- **TASK BRIEF**: Only the lines below between the one holding "ATOM 100 C C" and the one holding "ATOM 145 N N", inclusive, are to be reproduced word for word; the pictures are to be left out.

- **GIVEN DATA**:

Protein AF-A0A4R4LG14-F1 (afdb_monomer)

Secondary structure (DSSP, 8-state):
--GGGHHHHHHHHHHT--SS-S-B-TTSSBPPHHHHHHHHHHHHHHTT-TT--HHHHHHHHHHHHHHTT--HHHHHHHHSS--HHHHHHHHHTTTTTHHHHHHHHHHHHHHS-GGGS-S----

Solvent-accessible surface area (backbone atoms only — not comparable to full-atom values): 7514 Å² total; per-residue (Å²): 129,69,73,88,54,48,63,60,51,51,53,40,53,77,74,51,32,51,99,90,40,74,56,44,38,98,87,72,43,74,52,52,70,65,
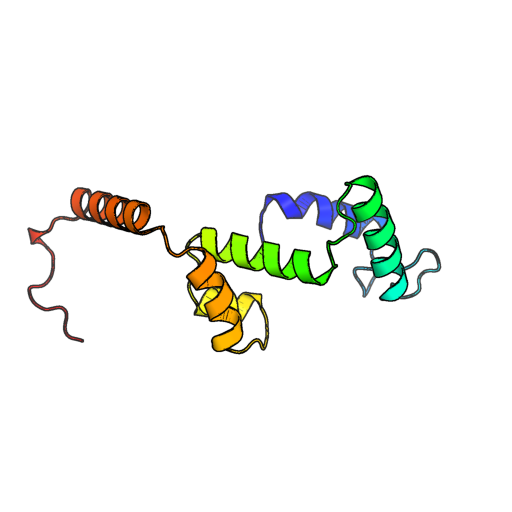61,55,50,54,52,48,54,55,50,31,50,76,70,72,38,75,87,65,51,79,66,52,56,55,51,49,56,43,40,56,43,29,67,72,68,50,48,70,66,54,46,31,65,73,60,54,97,52,51,70,74,65,38,47,59,31,50,59,76,45,72,81,46,63,66,61,52,53,48,52,53,50,53,52,52,74,77,40,65,74,90,73,57,71,98,66,86,82,128

Foldseek 3Di:
DPPVCVVVQVVQCVPAADPVGSHADPVRHHDDPVNVQVVVCVVCVVVVNNVDHPVVVVVVVLLVVLVVVDDLVRSPVVVDPDDSVVSVVSVVSNPPCVVVVVVVVVVCVVVDPPVPDPPDPDD

Nearest PDB structures (foldseek):
  3nkh-assembly1_B  TM=7.473E-01  e=2.938E-03  Staphylococcus aureus subsp. aureus USA300_TCH1516
  5hxy-assembly4_D  TM=7.061E-01  e=4.426E-02  Thermoplasma acidophilum DSM 1728
  5hxy-assembly6_F  TM=7.081E-01  e=1.070E-01  Thermoplasma acidophilum DSM 1728

Structure (mmCIF, N/CA/C/O backbone):
data_AF-A0A4R4LG14-F1
#
_entry.id   AF-A0A4R4LG14-F1
#
loop_
_atom_site.group_PDB
_atom_site.id
_atom_site.type_symbol
_atom_site.label_atom_id
_atom_site.label_alt_id
_atom_site.label_comp_id
_atom_site.label_asym_id
_atom_site.label_entity_id
_atom_site.label_seq_id
_atom_site.pdbx_PDB_ins_code
_atom_site.Cartn_x
_atom_site.Cartn_y
_atom_site.Cartn_z
_atom_site.occupancy
_atom_site.B_iso_or_equiv
_atom_site.auth_seq_id
_atom_site.auth_comp_id
_atom_site.auth_asym_id
_atom_site.auth_atom_id
_atom_site.pdbx_PDB_model_num
ATOM 1 N N . MET A 1 1 ? -0.194 -11.779 3.820 1.00 76.62 1 MET A N 1
ATOM 2 C CA . MET A 1 1 ? -0.408 -11.141 2.499 1.00 76.62 1 MET A CA 1
ATOM 3 C C . MET A 1 1 ? -1.853 -11.392 2.093 1.00 76.62 1 MET A C 1
ATOM 5 O O . MET A 1 1 ? -2.299 -12.504 2.347 1.00 76.62 1 MET A O 1
ATOM 9 N N . PRO A 1 2 ? -2.594 -10.414 1.538 1.00 85.44 2 PRO A N 1
ATOM 10 C CA . PRO A 1 2 ? -3.987 -10.636 1.152 1.00 85.44 2 PRO A CA 1
ATOM 11 C C . PRO A 1 2 ? -4.112 -11.770 0.113 1.00 85.44 2 PRO A C 1
ATOM 13 O O . PRO A 1 2 ? -3.395 -11.725 -0.890 1.00 85.44 2 PRO A O 1
ATOM 16 N N . PRO A 1 3 ? -4.994 -12.772 0.312 1.00 91.81 3 PRO A N 1
ATOM 17 C CA . PRO A 1 3 ? -5.083 -13.934 -0.579 1.00 91.81 3 PRO A CA 1
ATOM 18 C C . PRO A 1 3 ? -5.392 -13.582 -2.037 1.00 91.81 3 PRO A C 1
ATOM 20 O O . PRO A 1 3 ? -4.839 -14.194 -2.945 1.00 91.81 3 PRO A O 1
ATOM 23 N N . HIS A 1 4 ? -6.196 -12.540 -2.274 1.00 90.62 4 HIS A N 1
ATOM 24 C CA . HIS A 1 4 ? -6.562 -12.090 -3.621 1.00 90.62 4 HIS A CA 1
ATOM 25 C C . HIS A 1 4 ? -5.376 -11.545 -4.443 1.00 90.62 4 HIS A C 1
ATOM 27 O O . HIS A 1 4 ? -5.482 -11.428 -5.658 1.00 90.62 4 HIS A O 1
ATOM 33 N N . VAL A 1 5 ? -4.235 -11.237 -3.811 1.00 90.06 5 VAL A N 1
ATOM 34 C CA . VAL A 1 5 ? -3.007 -10.787 -4.496 1.00 90.06 5 VAL A CA 1
ATOM 35 C C . VAL A 1 5 ? -2.131 -11.972 -4.932 1.00 90.06 5 VAL A C 1
ATOM 37 O O . VAL A 1 5 ? -1.293 -11.839 -5.821 1.00 90.06 5 VAL A O 1
ATOM 40 N N . VAL A 1 6 ? -2.323 -13.161 -4.352 1.00 94.12 6 VAL A N 1
ATOM 41 C CA . VAL A 1 6 ? -1.509 -14.348 -4.670 1.00 94.12 6 VAL A CA 1
ATOM 42 C C . VAL A 1 6 ? -1.554 -14.713 -6.162 1.00 94.12 6 VAL A C 1
ATOM 44 O O . VAL A 1 6 ? -0.480 -14.946 -6.720 1.00 94.12 6 VAL A O 1
ATOM 47 N N . PRO A 1 7 ? -2.720 -14.738 -6.845 1.00 95.50 7 PRO A N 1
ATOM 48 C CA . PRO A 1 7 ? -2.771 -15.124 -8.254 1.00 95.50 7 PRO A CA 1
ATOM 49 C C . PRO A 1 7 ? -1.943 -14.210 -9.163 1.00 95.50 7 PRO A C 1
ATOM 51 O O . PRO A 1 7 ? -1.222 -14.706 -10.025 1.00 95.50 7 PRO A O 1
ATOM 54 N N . VAL A 1 8 ? -1.974 -12.889 -8.940 1.00 93.38 8 VAL A N 1
ATOM 55 C CA . VAL A 1 8 ? -1.200 -11.941 -9.762 1.00 93.38 8 VAL A CA 1
ATOM 56 C C . VAL A 1 8 ? 0.305 -12.061 -9.514 1.00 93.38 8 VAL A C 1
ATOM 58 O O . VAL A 1 8 ? 1.091 -11.954 -10.452 1.00 93.38 8 VAL A O 1
ATOM 61 N N . LEU A 1 9 ? 0.725 -12.351 -8.279 1.00 93.31 9 LEU A N 1
ATOM 62 C CA . LEU A 1 9 ? 2.139 -12.585 -7.979 1.00 93.31 9 LEU A CA 1
ATOM 63 C C . LEU A 1 9 ? 2.648 -13.890 -8.585 1.00 93.31 9 LEU A C 1
ATOM 65 O O . LEU A 1 9 ? 3.774 -13.923 -9.071 1.00 93.31 9 LEU A O 1
ATOM 69 N N . ARG A 1 10 ? 1.827 -14.947 -8.583 1.00 95.44 10 ARG A N 1
ATOM 70 C CA . ARG A 1 10 ? 2.173 -16.217 -9.231 1.00 95.44 10 ARG A CA 1
ATOM 71 C C . ARG A 1 10 ? 2.366 -16.030 -10.733 1.00 95.44 10 ARG A C 1
ATOM 73 O O . ARG A 1 10 ? 3.416 -16.393 -11.246 1.00 95.44 10 ARG A O 1
ATOM 80 N N . LEU A 1 11 ? 1.409 -15.376 -11.391 1.00 96.31 11 LEU A N 1
ATOM 81 C CA . LEU A 1 11 ? 1.508 -15.036 -12.811 1.00 96.31 11 LEU A CA 1
ATOM 82 C C . LEU A 1 11 ? 2.797 -14.256 -13.111 1.00 96.31 11 LEU A C 1
ATOM 84 O O . LEU A 1 11 ? 3.506 -14.548 -14.069 1.00 96.31 11 LEU A O 1
ATOM 88 N N . HIS A 1 12 ? 3.121 -13.272 -12.268 1.00 94.69 12 HIS A N 1
ATOM 89 C CA . HIS A 1 12 ? 4.330 -12.468 -12.430 1.00 94.69 12 HIS A CA 1
ATOM 90 C C . HIS A 1 12 ? 5.613 -13.287 -12.250 1.00 94.69 12 HIS A C 1
ATOM 92 O O . HIS A 1 12 ? 6.559 -13.118 -13.018 1.00 94.69 12 HIS A O 1
ATOM 98 N N . LEU A 1 13 ? 5.650 -14.177 -11.256 1.00 94.94 13 LEU A N 1
ATOM 99 C CA . LEU A 1 13 ? 6.781 -15.075 -11.015 1.00 94.94 13 LEU A CA 1
ATOM 100 C C . LEU A 1 13 ? 7.037 -16.006 -12.204 1.00 94.94 13 LEU A C 1
ATOM 102 O O . LEU A 1 13 ? 8.188 -16.206 -12.572 1.00 94.94 13 L
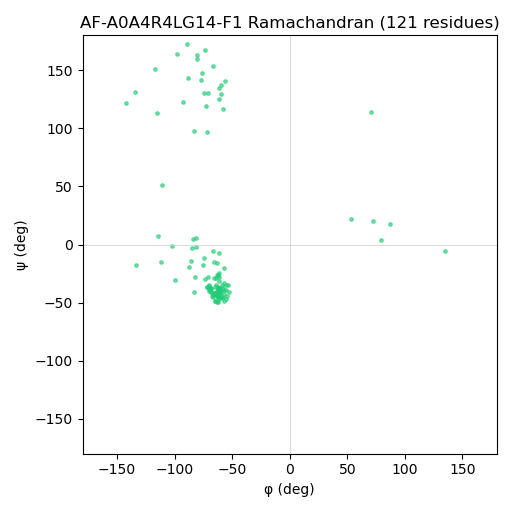EU A O 1
ATOM 106 N N . GLU A 1 14 ? 5.976 -16.538 -12.808 1.00 95.31 14 GLU A N 1
ATOM 107 C CA . GLU A 1 14 ? 6.063 -17.453 -13.950 1.00 95.31 14 GLU A CA 1
ATOM 108 C C . GLU A 1 14 ? 6.499 -16.748 -15.240 1.00 95.31 14 GLU A C 1
ATOM 110 O O . GLU A 1 14 ? 7.228 -17.329 -16.041 1.00 95.31 14 GLU A O 1
ATOM 115 N N . GLN A 1 15 ? 6.061 -15.503 -15.454 1.00 93.94 15 GLN A N 1
ATOM 116 C CA . GLN A 1 15 ? 6.255 -14.818 -16.736 1.00 93.94 15 GLN A CA 1
ATOM 117 C C . GLN A 1 15 ? 7.421 -13.827 -16.763 1.00 93.94 15 GLN A C 1
ATOM 119 O O . GLN A 1 15 ? 7.988 -13.592 -17.831 1.00 93.94 15 GLN A O 1
ATOM 124 N N . TYR A 1 16 ? 7.748 -13.194 -15.634 1.00 93.06 16 TYR A N 1
ATOM 125 C CA . TYR A 1 16 ? 8.576 -11.980 -15.635 1.00 93.06 16 TYR A CA 1
ATOM 126 C C . TYR A 1 16 ? 9.705 -11.966 -14.603 1.00 93.06 16 TYR A C 1
ATOM 128 O O . TYR A 1 16 ? 10.607 -11.130 -14.712 1.00 93.06 16 TYR A O 1
ATOM 136 N N . ALA A 1 17 ? 9.665 -12.822 -13.581 1.00 94.69 17 ALA A N 1
ATOM 137 C CA . ALA A 1 17 ? 10.696 -12.831 -12.550 1.00 94.69 17 ALA A CA 1
ATOM 138 C C . ALA A 1 17 ? 11.994 -13.492 -13.038 1.00 94.69 17 ALA A C 1
ATOM 140 O O . ALA A 1 17 ? 11.992 -14.431 -13.830 1.00 94.69 17 ALA A O 1
ATOM 141 N N . GLY A 1 18 ? 13.122 -12.997 -12.529 1.00 92.12 18 GLY A N 1
ATOM 142 C CA . GLY A 1 18 ? 14.416 -13.654 -12.667 1.00 92.12 18 GLY A CA 1
ATOM 143 C C . GLY A 1 18 ? 14.655 -14.636 -11.522 1.00 92.12 18 GLY A C 1
ATOM 144 O O . GLY A 1 18 ? 13.927 -14.653 -10.531 1.00 92.12 18 GLY A O 1
ATOM 145 N N . ARG A 1 19 ? 15.741 -15.411 -11.612 1.00 88.25 19 ARG A N 1
ATOM 146 C CA . ARG A 1 19 ? 16.099 -16.416 -10.595 1.00 88.25 19 ARG A CA 1
ATOM 147 C C . ARG A 1 19 ? 16.275 -15.832 -9.186 1.00 88.25 19 ARG A C 1
ATOM 149 O O . ARG A 1 19 ? 15.901 -16.474 -8.213 1.00 88.25 19 ARG A O 1
ATOM 156 N N . GLU A 1 20 ? 16.841 -14.631 -9.077 1.00 91.12 20 GLU A N 1
ATOM 157 C CA . GLU A 1 20 ? 17.147 -13.986 -7.787 1.00 91.12 20 GLU A CA 1
ATOM 158 C C . GLU A 1 20 ? 16.288 -12.751 -7.493 1.00 91.12 20 GLU A C 1
ATOM 160 O O . GLU A 1 20 ? 16.271 -12.242 -6.373 1.00 91.12 20 GLU A O 1
ATOM 165 N N . ARG A 1 21 ? 15.604 -12.210 -8.503 1.00 93.25 21 ARG A N 1
ATOM 166 C CA . ARG A 1 21 ? 14.941 -10.907 -8.420 1.00 93.25 21 ARG A CA 1
ATOM 167 C C . ARG A 1 21 ? 13.544 -10.985 -9.003 1.00 93.25 21 ARG A C 1
ATOM 169 O O . ARG A 1 21 ? 13.350 -11.431 -10.127 1.00 93.25 21 ARG A O 1
ATOM 176 N N . LEU A 1 22 ? 12.583 -10.464 -8.242 1.00 93.38 22 LEU A N 1
ATOM 177 C CA . LEU A 1 22 ? 11.174 -10.480 -8.622 1.00 93.38 22 LEU A CA 1
ATOM 178 C C . LEU A 1 22 ? 10.884 -9.576 -9.828 1.00 93.38 22 LEU A C 1
ATOM 180 O O . LEU A 1 22 ? 10.078 -9.932 -10.675 1.00 93.38 22 LEU A O 1
ATOM 184 N N . PHE A 1 23 ? 11.534 -8.414 -9.922 1.00 94.12 23 PHE A N 1
ATOM 185 C CA . PHE A 1 23 ? 11.260 -7.422 -10.964 1.00 94.12 23 PHE A CA 1
ATOM 186 C C . PHE A 1 23 ? 12.462 -7.244 -11.889 1.00 94.12 23 PHE A C 1
ATOM 188 O O . PHE A 1 23 ? 13.499 -6.712 -11.481 1.00 94.12 23 PHE A O 1
ATOM 195 N N . MET A 1 24 ? 12.282 -7.649 -13.144 1.00 94.81 24 MET A N 1
ATOM 196 C CA . MET A 1 24 ? 13.300 -7.604 -14.189 1.00 94.81 24 MET A CA 1
ATOM 197 C C . MET A 1 24 ? 12.877 -6.676 -15.330 1.00 94.81 24 MET A C 1
ATOM 199 O O . MET A 1 24 ? 11.692 -6.478 -15.602 1.00 94.81 24 MET A O 1
ATOM 203 N N . SER A 1 25 ? 13.865 -6.096 -15.996 1.00 92.50 25 SER A N 1
ATOM 204 C CA . SER A 1 25 ? 13.724 -5.426 -17.285 1.00 92.50 25 SER A CA 1
ATOM 205 C C . SER A 1 25 ? 13.715 -6.468 -18.414 1.00 92.50 25 SER A C 1
ATOM 207 O O . SER A 1 25 ? 14.147 -7.604 -18.233 1.00 92.50 25 SER A O 1
ATOM 209 N N . ARG A 1 26 ? 13.250 -6.081 -19.610 1.00 88.50 26 ARG A N 1
ATOM 210 C CA . ARG A 1 26 ? 13.176 -6.983 -20.782 1.00 88.50 26 ARG A CA 1
ATOM 211 C C . ARG A 1 26 ? 14.534 -7.517 -21.245 1.00 88.50 26 ARG A 
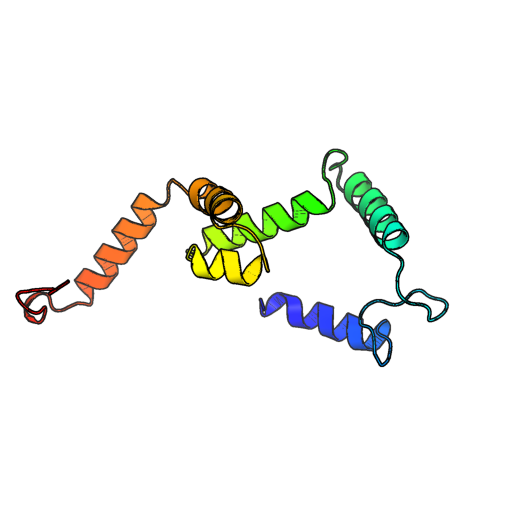C 1
ATOM 213 O O . ARG A 1 26 ? 14.584 -8.560 -21.877 1.00 88.50 26 ARG A O 1
ATOM 220 N N . ASP A 1 27 ? 15.606 -6.794 -20.946 1.00 90.50 27 ASP A N 1
ATOM 221 C CA . ASP A 1 27 ? 16.990 -7.170 -21.249 1.00 90.50 27 ASP A CA 1
ATOM 222 C C . ASP A 1 27 ? 17.608 -8.106 -20.191 1.00 90.50 27 ASP A C 1
ATOM 224 O O . ASP A 1 27 ? 18.797 -8.403 -20.252 1.00 90.50 27 ASP A O 1
ATOM 228 N N . GLY A 1 28 ? 16.827 -8.552 -19.198 1.00 90.62 28 GLY A N 1
ATOM 229 C CA . GLY A 1 28 ? 17.301 -9.411 -18.113 1.00 90.62 28 GLY A CA 1
ATOM 230 C C . GLY A 1 28 ? 18.052 -8.672 -17.003 1.00 90.62 28 GLY A C 1
ATOM 231 O O . GLY A 1 28 ? 18.515 -9.309 -16.058 1.00 90.62 28 GLY A O 1
ATOM 232 N N . SER A 1 29 ? 18.158 -7.340 -17.058 1.00 92.75 29 SER A N 1
ATOM 233 C CA . SER A 1 29 ? 18.714 -6.540 -15.962 1.00 92.75 29 SER A CA 1
ATOM 234 C C . SER A 1 29 ? 17.679 -6.295 -14.850 1.00 92.75 29 SER A C 1
ATOM 236 O O . SER A 1 29 ? 16.473 -6.384 -15.094 1.00 92.75 29 SER A O 1
ATOM 238 N N . PRO A 1 30 ? 18.090 -5.958 -13.612 1.00 94.50 30 PRO A N 1
ATOM 239 C CA . PRO A 1 30 ? 17.150 -5.539 -12.575 1.00 94.50 30 PRO A CA 1
ATOM 240 C C . PRO A 1 30 ? 16.307 -4.335 -13.017 1.00 94.50 30 PRO A C 1
ATOM 242 O O . PRO A 1 30 ? 16.816 -3.397 -13.639 1.00 94.50 30 PRO A O 1
ATOM 245 N N . LEU A 1 31 ? 15.019 -4.329 -12.663 1.00 94.44 31 LEU A N 1
ATOM 246 C CA . LEU A 1 31 ? 14.141 -3.212 -13.001 1.00 94.44 31 LEU A CA 1
ATOM 247 C C . LEU A 1 31 ? 14.633 -1.912 -12.344 1.00 94.44 31 LEU A C 1
ATOM 249 O O . LEU A 1 31 ? 14.779 -1.823 -11.124 1.00 94.44 31 LEU A O 1
ATOM 253 N N . ARG A 1 32 ? 14.845 -0.872 -13.156 1.00 93.31 32 ARG A N 1
ATOM 254 C CA . ARG A 1 32 ? 15.227 0.457 -12.662 1.00 93.31 32 ARG A CA 1
ATOM 255 C C . ARG A 1 32 ? 14.017 1.192 -12.086 1.00 93.31 32 ARG A C 1
ATOM 257 O O . ARG A 1 32 ? 12.936 1.181 -12.675 1.00 93.31 32 ARG A O 1
ATOM 264 N N . GLY A 1 33 ? 14.221 1.929 -10.992 1.00 90.62 33 GLY A N 1
ATOM 265 C CA . GLY A 1 33 ? 13.154 2.696 -10.332 1.00 90.62 33 GLY A CA 1
ATOM 266 C C . GLY A 1 33 ? 12.455 3.705 -11.254 1.00 90.62 33 GLY A C 1
ATOM 267 O O . GLY A 1 33 ? 11.230 3.803 -11.239 1.00 90.62 33 GLY A O 1
ATOM 268 N N . ASN A 1 34 ? 13.202 4.391 -12.129 1.00 93.31 34 ASN A N 1
ATOM 269 C CA . ASN A 1 34 ? 12.603 5.322 -13.092 1.00 93.31 34 ASN A CA 1
ATOM 270 C C . ASN A 1 34 ? 11.678 4.606 -14.094 1.00 93.31 34 ASN A C 1
ATOM 272 O O . ASN A 1 34 ? 10.634 5.141 -14.450 1.00 93.31 34 ASN A O 1
ATOM 276 N N . THR A 1 35 ? 11.997 3.376 -14.509 1.00 93.38 35 THR A N 1
ATOM 277 C CA . THR A 1 35 ? 11.138 2.595 -15.416 1.00 93.38 35 THR A CA 1
ATOM 278 C C . THR A 1 35 ? 9.770 2.330 -14.789 1.00 93.38 35 THR A C 1
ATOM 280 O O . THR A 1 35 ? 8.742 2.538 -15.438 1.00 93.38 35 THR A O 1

- **ANSWER TO THIS TASK**:
ATOM 100 C C . LEU A 1 13 ? 7.037 -16.006 -12.204 1.00 94.94 13 LEU A C 1
ATOM 102 O O . LEU A 1 13 ? 8.188 -16.206 -12.572 1.00 94.94 13 L
EU A O 1
ATOM 106 N N . GLU A 1 14 ? 5.976 -16.538 -12.808 1.00 95.31 14 GLU A N 1
ATOM 107 C CA . GLU A 1 14 ? 6.063 -17.453 -13.950 1.00 95.31 14 GLU A CA 1
ATOM 108 C C . GLU A 1 14 ? 6.499 -16.748 -15.240 1.00 95.31 14 GLU A C 1
ATOM 110 O O . GLU A 1 14 ? 7.228 -17.329 -16.041 1.00 95.31 14 GLU A O 1
ATOM 115 N N . GLN A 1 15 ? 6.061 -15.503 -15.454 1.00 93.94 15 GLN A N 1
ATOM 116 C CA . GLN A 1 15 ? 6.255 -14.818 -16.736 1.00 93.94 15 GLN A CA 1
ATOM 117 C C . GLN A 1 15 ? 7.421 -13.827 -16.763 1.00 93.94 15 GLN A C 1
ATOM 119 O O . GLN A 1 15 ? 7.988 -13.592 -17.831 1.00 93.94 15 GLN A O 1
ATOM 124 N N . TYR A 1 16 ? 7.748 -13.194 -15.634 1.00 93.06 16 TYR A N 1
ATOM 125 C CA . TYR A 1 16 ? 8.576 -11.980 -15.635 1.00 93.06 16 TYR A CA 1
ATOM 126 C C . TYR A 1 16 ? 9.705 -11.966 -14.603 1.00 93.06 16 TYR A C 1
ATOM 128 O O . TYR A 1 16 ? 10.607 -11.130 -14.712 1.00 93.06 16 TYR A O 1
ATOM 136 N N . ALA A 1 17 ? 9.665 -12.822 -13.581 1.00 94.69 17 ALA A N 1
ATOM 137 C CA . ALA A 1 17 ? 10.696 -12.831 -12.550 1.00 94.69 17 ALA A CA 1
ATOM 138 C C . ALA A 1 17 ? 11.994 -13.492 -13.038 1.00 94.69 17 ALA A C 1
ATOM 140 O O . ALA A 1 17 ? 11.992 -14.431 -13.830 1.00 94.69 17 ALA A O 1
ATOM 141 N N . GLY A 1 18 ? 13.122 -12.997 -12.529 1.00 92.12 18 GLY A N 1
ATOM 142 C CA . GLY A 1 18 ? 14.416 -13.654 -12.667 1.00 92.12 18 GLY A CA 1
ATOM 143 C C . GLY A 1 18 ? 14.655 -14.636 -11.522 1.00 92.12 18 GLY A C 1
ATOM 144 O O . GLY A 1 18 ? 13.927 -14.653 -10.531 1.00 92.12 18 GLY A O 1
ATOM 145 N N . ARG A 1 19 ? 15.741 -15.411 -11.612 1.00 88.25 19 ARG A N 1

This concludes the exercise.